Paul Auster (1947-2024) | The Invention of Solitude, 1982 / First edition
“The pen will never be able to move fast enough to write down every word discovered in the space of memory. Some things have been lost forever, other things will perhaps be remembered again, and still other things have been lost and found and lost again. There is no way to be sure of any this.”
“The past, to repeat the words of Proust, is hidden in some material object. To wander about in the world, then, is also to wander about in ourselves.”
“Impossible, I realize, to enter another’s solitude. If it is true that we can ever come to know another human being, even to a small degree, it is only to the extent that he is willing to make himself known.”
“The point is: his life was not centered around the place where he lived. His house was just one of many stopping places in a restless, unmoored existence, and this lack of center had the effect of turning him into a perpetual outsider, a tourist of his own life.”

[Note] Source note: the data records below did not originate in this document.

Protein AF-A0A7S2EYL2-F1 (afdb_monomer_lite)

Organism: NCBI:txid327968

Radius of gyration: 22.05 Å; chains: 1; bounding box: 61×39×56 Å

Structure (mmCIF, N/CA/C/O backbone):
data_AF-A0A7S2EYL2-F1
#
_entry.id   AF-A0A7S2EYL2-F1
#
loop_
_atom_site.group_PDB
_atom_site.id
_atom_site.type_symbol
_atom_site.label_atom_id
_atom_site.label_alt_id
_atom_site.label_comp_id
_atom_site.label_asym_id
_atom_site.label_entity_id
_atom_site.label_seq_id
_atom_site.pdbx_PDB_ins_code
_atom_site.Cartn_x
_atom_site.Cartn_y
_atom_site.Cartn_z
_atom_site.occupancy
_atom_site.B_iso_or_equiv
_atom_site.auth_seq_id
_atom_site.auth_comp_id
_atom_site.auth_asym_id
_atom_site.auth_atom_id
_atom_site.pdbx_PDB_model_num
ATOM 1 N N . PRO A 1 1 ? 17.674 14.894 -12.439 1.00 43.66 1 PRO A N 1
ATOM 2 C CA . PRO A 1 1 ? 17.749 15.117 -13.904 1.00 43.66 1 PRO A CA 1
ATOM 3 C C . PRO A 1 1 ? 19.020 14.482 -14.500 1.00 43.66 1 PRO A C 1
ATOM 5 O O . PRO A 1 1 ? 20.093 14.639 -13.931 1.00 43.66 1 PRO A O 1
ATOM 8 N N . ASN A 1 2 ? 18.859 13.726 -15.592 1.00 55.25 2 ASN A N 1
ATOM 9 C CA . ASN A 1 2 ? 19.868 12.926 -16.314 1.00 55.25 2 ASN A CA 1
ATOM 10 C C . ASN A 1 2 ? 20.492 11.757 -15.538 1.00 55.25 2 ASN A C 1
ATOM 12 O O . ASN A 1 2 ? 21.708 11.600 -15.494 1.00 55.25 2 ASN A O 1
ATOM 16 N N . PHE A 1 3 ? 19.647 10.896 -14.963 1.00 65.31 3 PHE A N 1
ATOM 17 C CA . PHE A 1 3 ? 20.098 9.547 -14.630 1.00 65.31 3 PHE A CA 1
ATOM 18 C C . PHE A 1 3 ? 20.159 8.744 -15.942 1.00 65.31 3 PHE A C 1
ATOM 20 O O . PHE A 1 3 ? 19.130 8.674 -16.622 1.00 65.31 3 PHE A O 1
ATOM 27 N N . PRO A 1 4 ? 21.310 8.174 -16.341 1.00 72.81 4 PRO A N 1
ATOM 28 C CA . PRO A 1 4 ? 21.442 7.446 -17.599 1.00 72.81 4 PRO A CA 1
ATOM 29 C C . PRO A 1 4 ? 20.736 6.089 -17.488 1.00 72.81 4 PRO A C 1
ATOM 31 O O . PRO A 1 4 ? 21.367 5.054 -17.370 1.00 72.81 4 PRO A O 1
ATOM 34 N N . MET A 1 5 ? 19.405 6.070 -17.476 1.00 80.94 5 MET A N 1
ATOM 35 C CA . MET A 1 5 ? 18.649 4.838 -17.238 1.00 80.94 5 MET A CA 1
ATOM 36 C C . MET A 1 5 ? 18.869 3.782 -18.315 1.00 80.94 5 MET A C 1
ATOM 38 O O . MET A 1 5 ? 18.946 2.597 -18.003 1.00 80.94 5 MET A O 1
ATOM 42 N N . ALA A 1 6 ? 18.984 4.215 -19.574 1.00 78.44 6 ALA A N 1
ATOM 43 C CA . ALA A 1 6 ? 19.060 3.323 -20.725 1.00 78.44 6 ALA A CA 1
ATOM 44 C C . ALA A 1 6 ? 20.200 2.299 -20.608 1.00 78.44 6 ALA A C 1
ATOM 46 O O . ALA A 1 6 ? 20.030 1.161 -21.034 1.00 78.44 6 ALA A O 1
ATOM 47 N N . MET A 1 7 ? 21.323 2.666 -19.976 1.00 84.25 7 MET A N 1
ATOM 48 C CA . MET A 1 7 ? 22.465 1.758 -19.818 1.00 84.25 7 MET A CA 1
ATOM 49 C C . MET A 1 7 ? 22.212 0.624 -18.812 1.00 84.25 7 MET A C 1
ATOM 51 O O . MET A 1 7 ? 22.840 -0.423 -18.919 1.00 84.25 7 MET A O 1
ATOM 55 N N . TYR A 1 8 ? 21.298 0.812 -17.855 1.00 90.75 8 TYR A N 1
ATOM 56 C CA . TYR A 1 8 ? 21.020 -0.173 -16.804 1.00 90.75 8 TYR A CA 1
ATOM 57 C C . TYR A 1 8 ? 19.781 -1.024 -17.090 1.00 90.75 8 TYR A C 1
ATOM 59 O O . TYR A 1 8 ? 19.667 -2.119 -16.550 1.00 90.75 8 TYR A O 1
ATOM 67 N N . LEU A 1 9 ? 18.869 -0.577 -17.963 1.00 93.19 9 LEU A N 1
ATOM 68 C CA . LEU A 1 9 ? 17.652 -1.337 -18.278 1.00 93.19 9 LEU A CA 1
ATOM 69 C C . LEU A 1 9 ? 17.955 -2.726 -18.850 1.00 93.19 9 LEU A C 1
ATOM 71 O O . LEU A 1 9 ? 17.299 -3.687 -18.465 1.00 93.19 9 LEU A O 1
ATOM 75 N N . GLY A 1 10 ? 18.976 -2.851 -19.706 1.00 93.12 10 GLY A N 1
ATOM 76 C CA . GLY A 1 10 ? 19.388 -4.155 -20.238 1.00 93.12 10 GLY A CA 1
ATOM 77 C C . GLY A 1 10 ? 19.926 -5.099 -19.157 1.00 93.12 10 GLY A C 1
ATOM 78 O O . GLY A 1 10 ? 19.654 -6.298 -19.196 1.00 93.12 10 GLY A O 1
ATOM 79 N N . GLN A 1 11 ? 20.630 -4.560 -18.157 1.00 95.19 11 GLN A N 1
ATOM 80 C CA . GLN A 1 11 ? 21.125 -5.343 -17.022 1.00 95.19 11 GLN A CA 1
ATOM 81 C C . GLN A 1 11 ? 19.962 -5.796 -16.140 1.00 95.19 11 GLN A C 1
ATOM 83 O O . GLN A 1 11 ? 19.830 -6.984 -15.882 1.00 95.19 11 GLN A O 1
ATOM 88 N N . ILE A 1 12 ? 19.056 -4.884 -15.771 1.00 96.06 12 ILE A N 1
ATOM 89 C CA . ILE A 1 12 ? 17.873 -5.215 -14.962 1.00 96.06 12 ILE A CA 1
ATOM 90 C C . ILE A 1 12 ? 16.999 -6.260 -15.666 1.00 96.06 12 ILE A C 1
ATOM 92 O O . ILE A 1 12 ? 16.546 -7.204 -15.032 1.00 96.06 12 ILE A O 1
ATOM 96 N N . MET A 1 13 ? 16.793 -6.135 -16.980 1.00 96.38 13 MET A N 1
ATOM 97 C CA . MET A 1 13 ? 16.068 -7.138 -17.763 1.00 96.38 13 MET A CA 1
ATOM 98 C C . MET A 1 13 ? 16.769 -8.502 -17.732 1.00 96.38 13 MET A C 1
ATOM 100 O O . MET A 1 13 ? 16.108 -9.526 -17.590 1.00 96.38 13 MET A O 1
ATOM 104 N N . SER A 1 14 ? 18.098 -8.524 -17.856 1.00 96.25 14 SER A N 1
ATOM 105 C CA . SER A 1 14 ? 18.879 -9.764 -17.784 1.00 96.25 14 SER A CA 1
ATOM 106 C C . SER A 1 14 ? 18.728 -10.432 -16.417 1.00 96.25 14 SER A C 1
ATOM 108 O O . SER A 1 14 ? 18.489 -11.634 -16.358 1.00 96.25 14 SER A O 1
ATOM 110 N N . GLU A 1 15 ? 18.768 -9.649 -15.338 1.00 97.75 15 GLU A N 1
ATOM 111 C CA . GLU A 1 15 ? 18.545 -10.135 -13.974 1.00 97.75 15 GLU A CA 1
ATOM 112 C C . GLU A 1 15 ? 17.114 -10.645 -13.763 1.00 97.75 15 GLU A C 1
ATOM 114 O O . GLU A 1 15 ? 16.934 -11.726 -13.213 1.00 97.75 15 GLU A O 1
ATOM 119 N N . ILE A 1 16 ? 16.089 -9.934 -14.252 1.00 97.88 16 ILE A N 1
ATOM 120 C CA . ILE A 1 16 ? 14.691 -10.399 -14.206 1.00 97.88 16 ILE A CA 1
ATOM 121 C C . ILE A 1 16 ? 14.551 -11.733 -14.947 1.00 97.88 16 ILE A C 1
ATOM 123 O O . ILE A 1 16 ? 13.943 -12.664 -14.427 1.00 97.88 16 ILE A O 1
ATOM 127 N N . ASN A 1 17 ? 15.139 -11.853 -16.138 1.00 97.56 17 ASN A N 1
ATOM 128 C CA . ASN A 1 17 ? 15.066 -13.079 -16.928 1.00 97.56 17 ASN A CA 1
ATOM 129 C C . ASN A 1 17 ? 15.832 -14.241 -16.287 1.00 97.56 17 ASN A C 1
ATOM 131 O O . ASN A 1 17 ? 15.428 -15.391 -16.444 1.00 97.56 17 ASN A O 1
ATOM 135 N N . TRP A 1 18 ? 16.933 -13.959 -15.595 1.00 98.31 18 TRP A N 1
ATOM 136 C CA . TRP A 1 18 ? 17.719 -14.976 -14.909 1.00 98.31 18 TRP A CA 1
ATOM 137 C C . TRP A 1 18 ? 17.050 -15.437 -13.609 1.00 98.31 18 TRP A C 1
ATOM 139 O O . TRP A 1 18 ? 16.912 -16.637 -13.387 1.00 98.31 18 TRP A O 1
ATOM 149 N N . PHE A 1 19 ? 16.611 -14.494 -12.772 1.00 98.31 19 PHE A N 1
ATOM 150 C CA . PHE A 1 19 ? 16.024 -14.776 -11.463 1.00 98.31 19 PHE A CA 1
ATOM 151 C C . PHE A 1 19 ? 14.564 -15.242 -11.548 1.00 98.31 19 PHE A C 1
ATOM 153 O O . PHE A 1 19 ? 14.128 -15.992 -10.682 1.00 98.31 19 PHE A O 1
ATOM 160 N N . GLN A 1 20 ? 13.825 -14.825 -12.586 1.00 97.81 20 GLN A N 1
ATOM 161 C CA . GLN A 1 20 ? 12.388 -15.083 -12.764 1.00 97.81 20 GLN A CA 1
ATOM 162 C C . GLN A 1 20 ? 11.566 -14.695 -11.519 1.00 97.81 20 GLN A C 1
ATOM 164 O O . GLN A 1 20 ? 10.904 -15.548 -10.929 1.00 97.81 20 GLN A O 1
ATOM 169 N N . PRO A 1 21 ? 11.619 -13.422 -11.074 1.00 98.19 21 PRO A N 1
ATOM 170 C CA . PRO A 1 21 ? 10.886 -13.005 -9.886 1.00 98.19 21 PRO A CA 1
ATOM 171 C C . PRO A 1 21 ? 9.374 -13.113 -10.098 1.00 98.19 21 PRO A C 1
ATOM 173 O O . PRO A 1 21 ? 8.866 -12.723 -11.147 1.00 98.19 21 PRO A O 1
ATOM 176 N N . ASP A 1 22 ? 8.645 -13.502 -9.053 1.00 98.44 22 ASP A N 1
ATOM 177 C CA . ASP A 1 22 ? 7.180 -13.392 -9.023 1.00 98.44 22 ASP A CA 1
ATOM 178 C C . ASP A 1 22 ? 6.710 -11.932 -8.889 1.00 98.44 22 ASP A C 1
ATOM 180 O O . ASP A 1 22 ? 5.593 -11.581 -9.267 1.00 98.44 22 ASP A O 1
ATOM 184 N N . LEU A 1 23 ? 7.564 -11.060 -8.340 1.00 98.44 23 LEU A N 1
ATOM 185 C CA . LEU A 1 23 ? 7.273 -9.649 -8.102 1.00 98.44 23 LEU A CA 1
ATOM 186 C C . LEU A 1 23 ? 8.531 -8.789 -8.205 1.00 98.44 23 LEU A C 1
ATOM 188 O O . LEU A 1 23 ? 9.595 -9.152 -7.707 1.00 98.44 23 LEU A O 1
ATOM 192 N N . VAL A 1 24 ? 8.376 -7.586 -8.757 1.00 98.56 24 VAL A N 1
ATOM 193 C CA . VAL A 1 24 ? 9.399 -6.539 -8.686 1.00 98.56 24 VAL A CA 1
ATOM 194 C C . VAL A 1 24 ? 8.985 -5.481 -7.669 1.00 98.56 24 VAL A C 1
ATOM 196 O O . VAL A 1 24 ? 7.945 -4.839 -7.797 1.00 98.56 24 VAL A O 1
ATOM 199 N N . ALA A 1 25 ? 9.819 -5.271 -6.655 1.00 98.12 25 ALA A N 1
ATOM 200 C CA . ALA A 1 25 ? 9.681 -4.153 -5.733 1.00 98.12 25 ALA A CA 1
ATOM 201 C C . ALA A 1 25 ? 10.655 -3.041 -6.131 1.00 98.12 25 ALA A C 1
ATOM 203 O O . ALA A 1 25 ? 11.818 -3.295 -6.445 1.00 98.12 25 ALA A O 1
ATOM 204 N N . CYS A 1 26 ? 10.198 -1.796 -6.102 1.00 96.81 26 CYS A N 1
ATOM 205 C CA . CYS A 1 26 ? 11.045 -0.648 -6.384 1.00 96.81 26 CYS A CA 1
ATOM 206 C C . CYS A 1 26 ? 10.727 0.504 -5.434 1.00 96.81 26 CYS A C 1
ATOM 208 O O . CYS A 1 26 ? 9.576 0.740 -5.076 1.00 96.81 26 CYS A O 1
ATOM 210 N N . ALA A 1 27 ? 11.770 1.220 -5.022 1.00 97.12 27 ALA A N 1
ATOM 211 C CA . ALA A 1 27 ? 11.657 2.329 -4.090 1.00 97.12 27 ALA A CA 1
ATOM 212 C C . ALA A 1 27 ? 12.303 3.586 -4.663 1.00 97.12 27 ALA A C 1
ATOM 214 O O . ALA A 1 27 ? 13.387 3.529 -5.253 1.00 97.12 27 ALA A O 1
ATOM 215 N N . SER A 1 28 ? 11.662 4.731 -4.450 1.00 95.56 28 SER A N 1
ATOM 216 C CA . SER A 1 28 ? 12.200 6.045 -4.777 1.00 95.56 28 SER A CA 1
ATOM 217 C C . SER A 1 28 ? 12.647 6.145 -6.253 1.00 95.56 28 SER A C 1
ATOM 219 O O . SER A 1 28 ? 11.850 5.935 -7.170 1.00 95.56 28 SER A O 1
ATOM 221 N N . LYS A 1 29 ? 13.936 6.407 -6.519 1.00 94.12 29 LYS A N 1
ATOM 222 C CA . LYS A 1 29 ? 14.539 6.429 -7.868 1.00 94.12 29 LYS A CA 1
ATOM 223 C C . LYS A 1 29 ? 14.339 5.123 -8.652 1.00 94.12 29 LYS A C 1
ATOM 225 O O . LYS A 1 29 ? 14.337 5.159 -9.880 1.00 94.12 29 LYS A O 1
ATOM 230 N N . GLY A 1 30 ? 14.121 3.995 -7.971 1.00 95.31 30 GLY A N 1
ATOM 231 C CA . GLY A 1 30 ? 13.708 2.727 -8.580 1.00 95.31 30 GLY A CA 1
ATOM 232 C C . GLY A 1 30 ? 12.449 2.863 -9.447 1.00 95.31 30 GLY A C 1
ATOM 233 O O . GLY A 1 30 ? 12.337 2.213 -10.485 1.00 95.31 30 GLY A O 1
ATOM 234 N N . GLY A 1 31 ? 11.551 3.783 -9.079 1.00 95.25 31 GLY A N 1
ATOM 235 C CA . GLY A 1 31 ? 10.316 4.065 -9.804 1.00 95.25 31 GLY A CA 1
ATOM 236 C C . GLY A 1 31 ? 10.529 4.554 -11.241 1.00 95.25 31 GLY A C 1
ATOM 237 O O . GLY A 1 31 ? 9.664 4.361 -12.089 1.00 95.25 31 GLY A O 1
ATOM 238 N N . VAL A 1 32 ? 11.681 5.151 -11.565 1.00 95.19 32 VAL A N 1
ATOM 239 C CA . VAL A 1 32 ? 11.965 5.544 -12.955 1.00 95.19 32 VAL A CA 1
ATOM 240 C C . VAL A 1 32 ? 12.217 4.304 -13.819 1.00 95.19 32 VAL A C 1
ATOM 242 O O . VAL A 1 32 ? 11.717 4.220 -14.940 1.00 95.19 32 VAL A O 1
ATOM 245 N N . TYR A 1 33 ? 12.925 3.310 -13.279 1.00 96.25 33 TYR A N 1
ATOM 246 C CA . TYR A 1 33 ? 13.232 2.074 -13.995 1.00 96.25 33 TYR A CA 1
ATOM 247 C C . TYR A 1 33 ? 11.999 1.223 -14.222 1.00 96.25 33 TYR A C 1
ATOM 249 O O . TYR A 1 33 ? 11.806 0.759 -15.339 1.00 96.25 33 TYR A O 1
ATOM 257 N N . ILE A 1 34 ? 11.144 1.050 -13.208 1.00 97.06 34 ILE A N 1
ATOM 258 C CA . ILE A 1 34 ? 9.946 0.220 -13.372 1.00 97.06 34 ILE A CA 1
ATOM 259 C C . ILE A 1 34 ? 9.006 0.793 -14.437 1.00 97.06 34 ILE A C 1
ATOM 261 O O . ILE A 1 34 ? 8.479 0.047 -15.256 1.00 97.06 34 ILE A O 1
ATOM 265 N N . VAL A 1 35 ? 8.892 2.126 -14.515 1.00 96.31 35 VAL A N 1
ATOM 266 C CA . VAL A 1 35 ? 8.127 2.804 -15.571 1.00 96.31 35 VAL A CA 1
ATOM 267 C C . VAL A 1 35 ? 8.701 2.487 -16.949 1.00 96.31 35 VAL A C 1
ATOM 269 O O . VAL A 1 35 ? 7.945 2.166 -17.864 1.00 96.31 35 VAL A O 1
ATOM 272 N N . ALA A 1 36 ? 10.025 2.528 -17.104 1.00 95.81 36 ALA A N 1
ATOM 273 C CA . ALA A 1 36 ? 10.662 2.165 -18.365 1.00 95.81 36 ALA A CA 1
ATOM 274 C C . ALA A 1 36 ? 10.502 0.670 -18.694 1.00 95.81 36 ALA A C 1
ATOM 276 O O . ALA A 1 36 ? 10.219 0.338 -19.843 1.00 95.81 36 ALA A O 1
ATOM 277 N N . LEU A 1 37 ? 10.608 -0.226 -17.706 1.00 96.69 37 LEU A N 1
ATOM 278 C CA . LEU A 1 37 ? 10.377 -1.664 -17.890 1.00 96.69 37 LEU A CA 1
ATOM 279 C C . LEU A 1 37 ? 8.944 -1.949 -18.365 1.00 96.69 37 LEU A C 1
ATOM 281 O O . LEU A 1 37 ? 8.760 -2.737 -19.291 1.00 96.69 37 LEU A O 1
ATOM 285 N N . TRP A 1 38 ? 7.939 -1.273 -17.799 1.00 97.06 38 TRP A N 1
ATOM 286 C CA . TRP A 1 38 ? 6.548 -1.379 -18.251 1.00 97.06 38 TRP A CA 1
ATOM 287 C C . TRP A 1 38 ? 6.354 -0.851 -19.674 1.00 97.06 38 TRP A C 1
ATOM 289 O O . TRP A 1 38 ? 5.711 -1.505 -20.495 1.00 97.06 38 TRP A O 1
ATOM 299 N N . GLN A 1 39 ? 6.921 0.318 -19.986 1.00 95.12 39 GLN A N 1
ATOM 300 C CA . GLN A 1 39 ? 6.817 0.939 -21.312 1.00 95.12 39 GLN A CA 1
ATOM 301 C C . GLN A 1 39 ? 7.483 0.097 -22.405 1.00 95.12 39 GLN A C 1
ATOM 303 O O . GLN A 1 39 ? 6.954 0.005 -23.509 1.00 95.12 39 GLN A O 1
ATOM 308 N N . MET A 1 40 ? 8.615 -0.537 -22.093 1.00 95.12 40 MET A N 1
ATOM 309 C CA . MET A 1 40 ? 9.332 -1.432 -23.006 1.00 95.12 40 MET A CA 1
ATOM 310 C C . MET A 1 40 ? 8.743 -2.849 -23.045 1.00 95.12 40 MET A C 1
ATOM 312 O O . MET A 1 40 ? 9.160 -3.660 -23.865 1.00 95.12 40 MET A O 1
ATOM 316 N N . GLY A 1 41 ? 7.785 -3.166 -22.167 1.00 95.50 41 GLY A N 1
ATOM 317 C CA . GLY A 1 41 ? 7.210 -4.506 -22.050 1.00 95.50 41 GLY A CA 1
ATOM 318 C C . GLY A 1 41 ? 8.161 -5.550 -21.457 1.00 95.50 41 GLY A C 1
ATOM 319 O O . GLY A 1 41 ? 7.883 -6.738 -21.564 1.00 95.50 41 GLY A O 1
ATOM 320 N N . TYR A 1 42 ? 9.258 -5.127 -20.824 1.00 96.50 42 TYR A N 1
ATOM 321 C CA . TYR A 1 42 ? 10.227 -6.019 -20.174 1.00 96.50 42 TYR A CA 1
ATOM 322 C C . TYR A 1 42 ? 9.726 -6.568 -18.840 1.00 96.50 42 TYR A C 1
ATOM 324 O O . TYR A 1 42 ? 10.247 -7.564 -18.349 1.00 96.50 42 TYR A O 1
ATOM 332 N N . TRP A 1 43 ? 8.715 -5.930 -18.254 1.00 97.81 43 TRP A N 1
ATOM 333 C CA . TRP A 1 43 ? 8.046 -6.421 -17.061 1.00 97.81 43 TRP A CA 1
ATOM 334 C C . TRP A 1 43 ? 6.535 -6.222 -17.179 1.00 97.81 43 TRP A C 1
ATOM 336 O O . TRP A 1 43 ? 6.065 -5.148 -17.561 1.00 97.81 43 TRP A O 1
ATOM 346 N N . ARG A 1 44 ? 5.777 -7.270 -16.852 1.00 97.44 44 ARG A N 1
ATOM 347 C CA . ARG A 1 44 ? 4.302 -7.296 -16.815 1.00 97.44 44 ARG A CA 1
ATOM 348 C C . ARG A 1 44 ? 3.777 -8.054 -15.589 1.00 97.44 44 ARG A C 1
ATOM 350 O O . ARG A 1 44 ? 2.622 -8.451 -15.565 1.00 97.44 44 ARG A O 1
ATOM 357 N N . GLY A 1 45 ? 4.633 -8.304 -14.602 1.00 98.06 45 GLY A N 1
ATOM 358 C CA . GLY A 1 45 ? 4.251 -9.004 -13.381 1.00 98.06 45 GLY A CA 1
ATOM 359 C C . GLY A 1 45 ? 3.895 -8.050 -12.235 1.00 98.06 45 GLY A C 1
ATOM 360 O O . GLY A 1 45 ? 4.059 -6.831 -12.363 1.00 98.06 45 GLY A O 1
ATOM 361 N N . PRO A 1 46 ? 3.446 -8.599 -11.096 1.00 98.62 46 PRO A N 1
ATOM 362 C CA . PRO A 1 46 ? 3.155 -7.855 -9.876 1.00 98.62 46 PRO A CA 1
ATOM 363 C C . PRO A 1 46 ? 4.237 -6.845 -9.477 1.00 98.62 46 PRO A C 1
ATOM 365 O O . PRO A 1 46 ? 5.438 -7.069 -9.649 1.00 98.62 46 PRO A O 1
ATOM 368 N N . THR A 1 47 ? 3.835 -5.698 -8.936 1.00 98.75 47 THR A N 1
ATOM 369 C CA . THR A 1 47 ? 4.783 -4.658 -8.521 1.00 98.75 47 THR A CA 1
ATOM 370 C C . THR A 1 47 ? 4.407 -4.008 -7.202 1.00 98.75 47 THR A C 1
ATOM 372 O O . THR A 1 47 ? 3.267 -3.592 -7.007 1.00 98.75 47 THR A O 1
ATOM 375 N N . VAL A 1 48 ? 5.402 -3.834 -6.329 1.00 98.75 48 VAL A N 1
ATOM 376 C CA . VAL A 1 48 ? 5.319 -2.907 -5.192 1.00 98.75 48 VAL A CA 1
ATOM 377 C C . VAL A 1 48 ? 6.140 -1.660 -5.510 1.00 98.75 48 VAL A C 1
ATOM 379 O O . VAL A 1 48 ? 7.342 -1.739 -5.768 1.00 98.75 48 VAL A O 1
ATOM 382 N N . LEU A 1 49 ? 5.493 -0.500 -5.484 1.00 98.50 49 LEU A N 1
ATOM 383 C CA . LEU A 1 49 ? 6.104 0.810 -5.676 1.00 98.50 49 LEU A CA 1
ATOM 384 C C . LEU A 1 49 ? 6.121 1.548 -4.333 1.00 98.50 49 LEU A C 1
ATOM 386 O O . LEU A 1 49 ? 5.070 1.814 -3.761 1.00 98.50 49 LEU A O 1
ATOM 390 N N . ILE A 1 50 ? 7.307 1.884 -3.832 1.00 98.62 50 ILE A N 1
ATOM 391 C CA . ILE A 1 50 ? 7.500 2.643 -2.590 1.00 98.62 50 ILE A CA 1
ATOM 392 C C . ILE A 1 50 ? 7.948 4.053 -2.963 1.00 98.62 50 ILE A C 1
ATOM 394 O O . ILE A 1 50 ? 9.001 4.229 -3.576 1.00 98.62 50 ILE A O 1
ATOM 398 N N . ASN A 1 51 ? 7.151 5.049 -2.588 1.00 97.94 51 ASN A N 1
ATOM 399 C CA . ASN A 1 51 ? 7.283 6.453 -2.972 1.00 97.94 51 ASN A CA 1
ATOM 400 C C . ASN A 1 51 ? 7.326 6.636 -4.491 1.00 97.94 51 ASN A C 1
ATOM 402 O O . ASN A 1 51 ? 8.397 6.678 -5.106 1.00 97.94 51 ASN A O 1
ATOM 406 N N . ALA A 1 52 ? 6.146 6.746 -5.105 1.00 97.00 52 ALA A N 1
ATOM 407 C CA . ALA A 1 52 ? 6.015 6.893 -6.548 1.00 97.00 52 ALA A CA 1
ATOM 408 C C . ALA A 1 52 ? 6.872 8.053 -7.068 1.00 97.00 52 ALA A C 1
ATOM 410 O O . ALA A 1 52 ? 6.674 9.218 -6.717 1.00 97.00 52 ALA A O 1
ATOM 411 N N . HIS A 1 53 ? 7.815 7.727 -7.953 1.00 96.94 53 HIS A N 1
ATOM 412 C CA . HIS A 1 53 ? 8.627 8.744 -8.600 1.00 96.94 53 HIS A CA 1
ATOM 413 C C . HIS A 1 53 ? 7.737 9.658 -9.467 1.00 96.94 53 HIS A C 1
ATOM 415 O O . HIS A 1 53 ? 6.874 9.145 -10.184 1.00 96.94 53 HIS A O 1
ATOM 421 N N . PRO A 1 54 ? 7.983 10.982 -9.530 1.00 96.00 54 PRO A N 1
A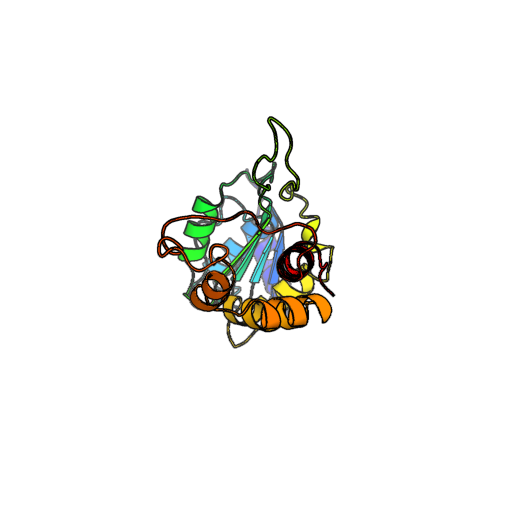TOM 422 C CA . PRO A 1 54 ? 7.161 11.919 -10.302 1.00 96.00 54 PRO A CA 1
ATOM 423 C C . PRO A 1 54 ? 7.014 11.614 -11.801 1.00 96.00 54 PRO A C 1
ATOM 425 O O . PRO A 1 54 ? 6.117 12.156 -12.445 1.00 96.00 54 PRO A O 1
ATOM 428 N N . SER A 1 55 ? 7.882 10.781 -12.380 1.00 94.44 55 SER A N 1
ATOM 429 C CA . SER A 1 55 ? 7.773 10.312 -13.773 1.00 94.44 55 SER A CA 1
ATOM 430 C C . SER A 1 55 ? 6.711 9.227 -13.971 1.00 94.44 55 SER A C 1
ATOM 432 O O . SER A 1 55 ? 6.300 8.994 -15.105 1.00 94.44 55 SER A O 1
ATOM 434 N N . CYS A 1 56 ? 6.266 8.560 -12.904 1.00 97.31 56 CYS A N 1
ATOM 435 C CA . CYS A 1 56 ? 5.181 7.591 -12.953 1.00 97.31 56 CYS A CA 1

“He was not trying to buy happiness, but simply an absence of unhappiness.”
“It is also true that memory sometimes comes to him as a voice. It is a voice that speaks inside him, and it is not necessarily his own. It speaks to him in the way a voice might tell stories to a child, and yet at times this voice makes fun of him, or calls him to attention, or curses him in no uncertain terms. At times it willfully distorts the story it is telling him, changing the facts to suit its whims, catering to the interests of drama rather than truth. Then he must speak to it in his own voice and tell it to stop, thus returning it to the silence it came from. At other times it sings to him. At still other times it whispers. And then there are the times it merely hums, or babbles, or cries out in pain. And even when it says nothing, he knows it is still there, and in the silence of this voice that says nothing, he waits for it to speak.”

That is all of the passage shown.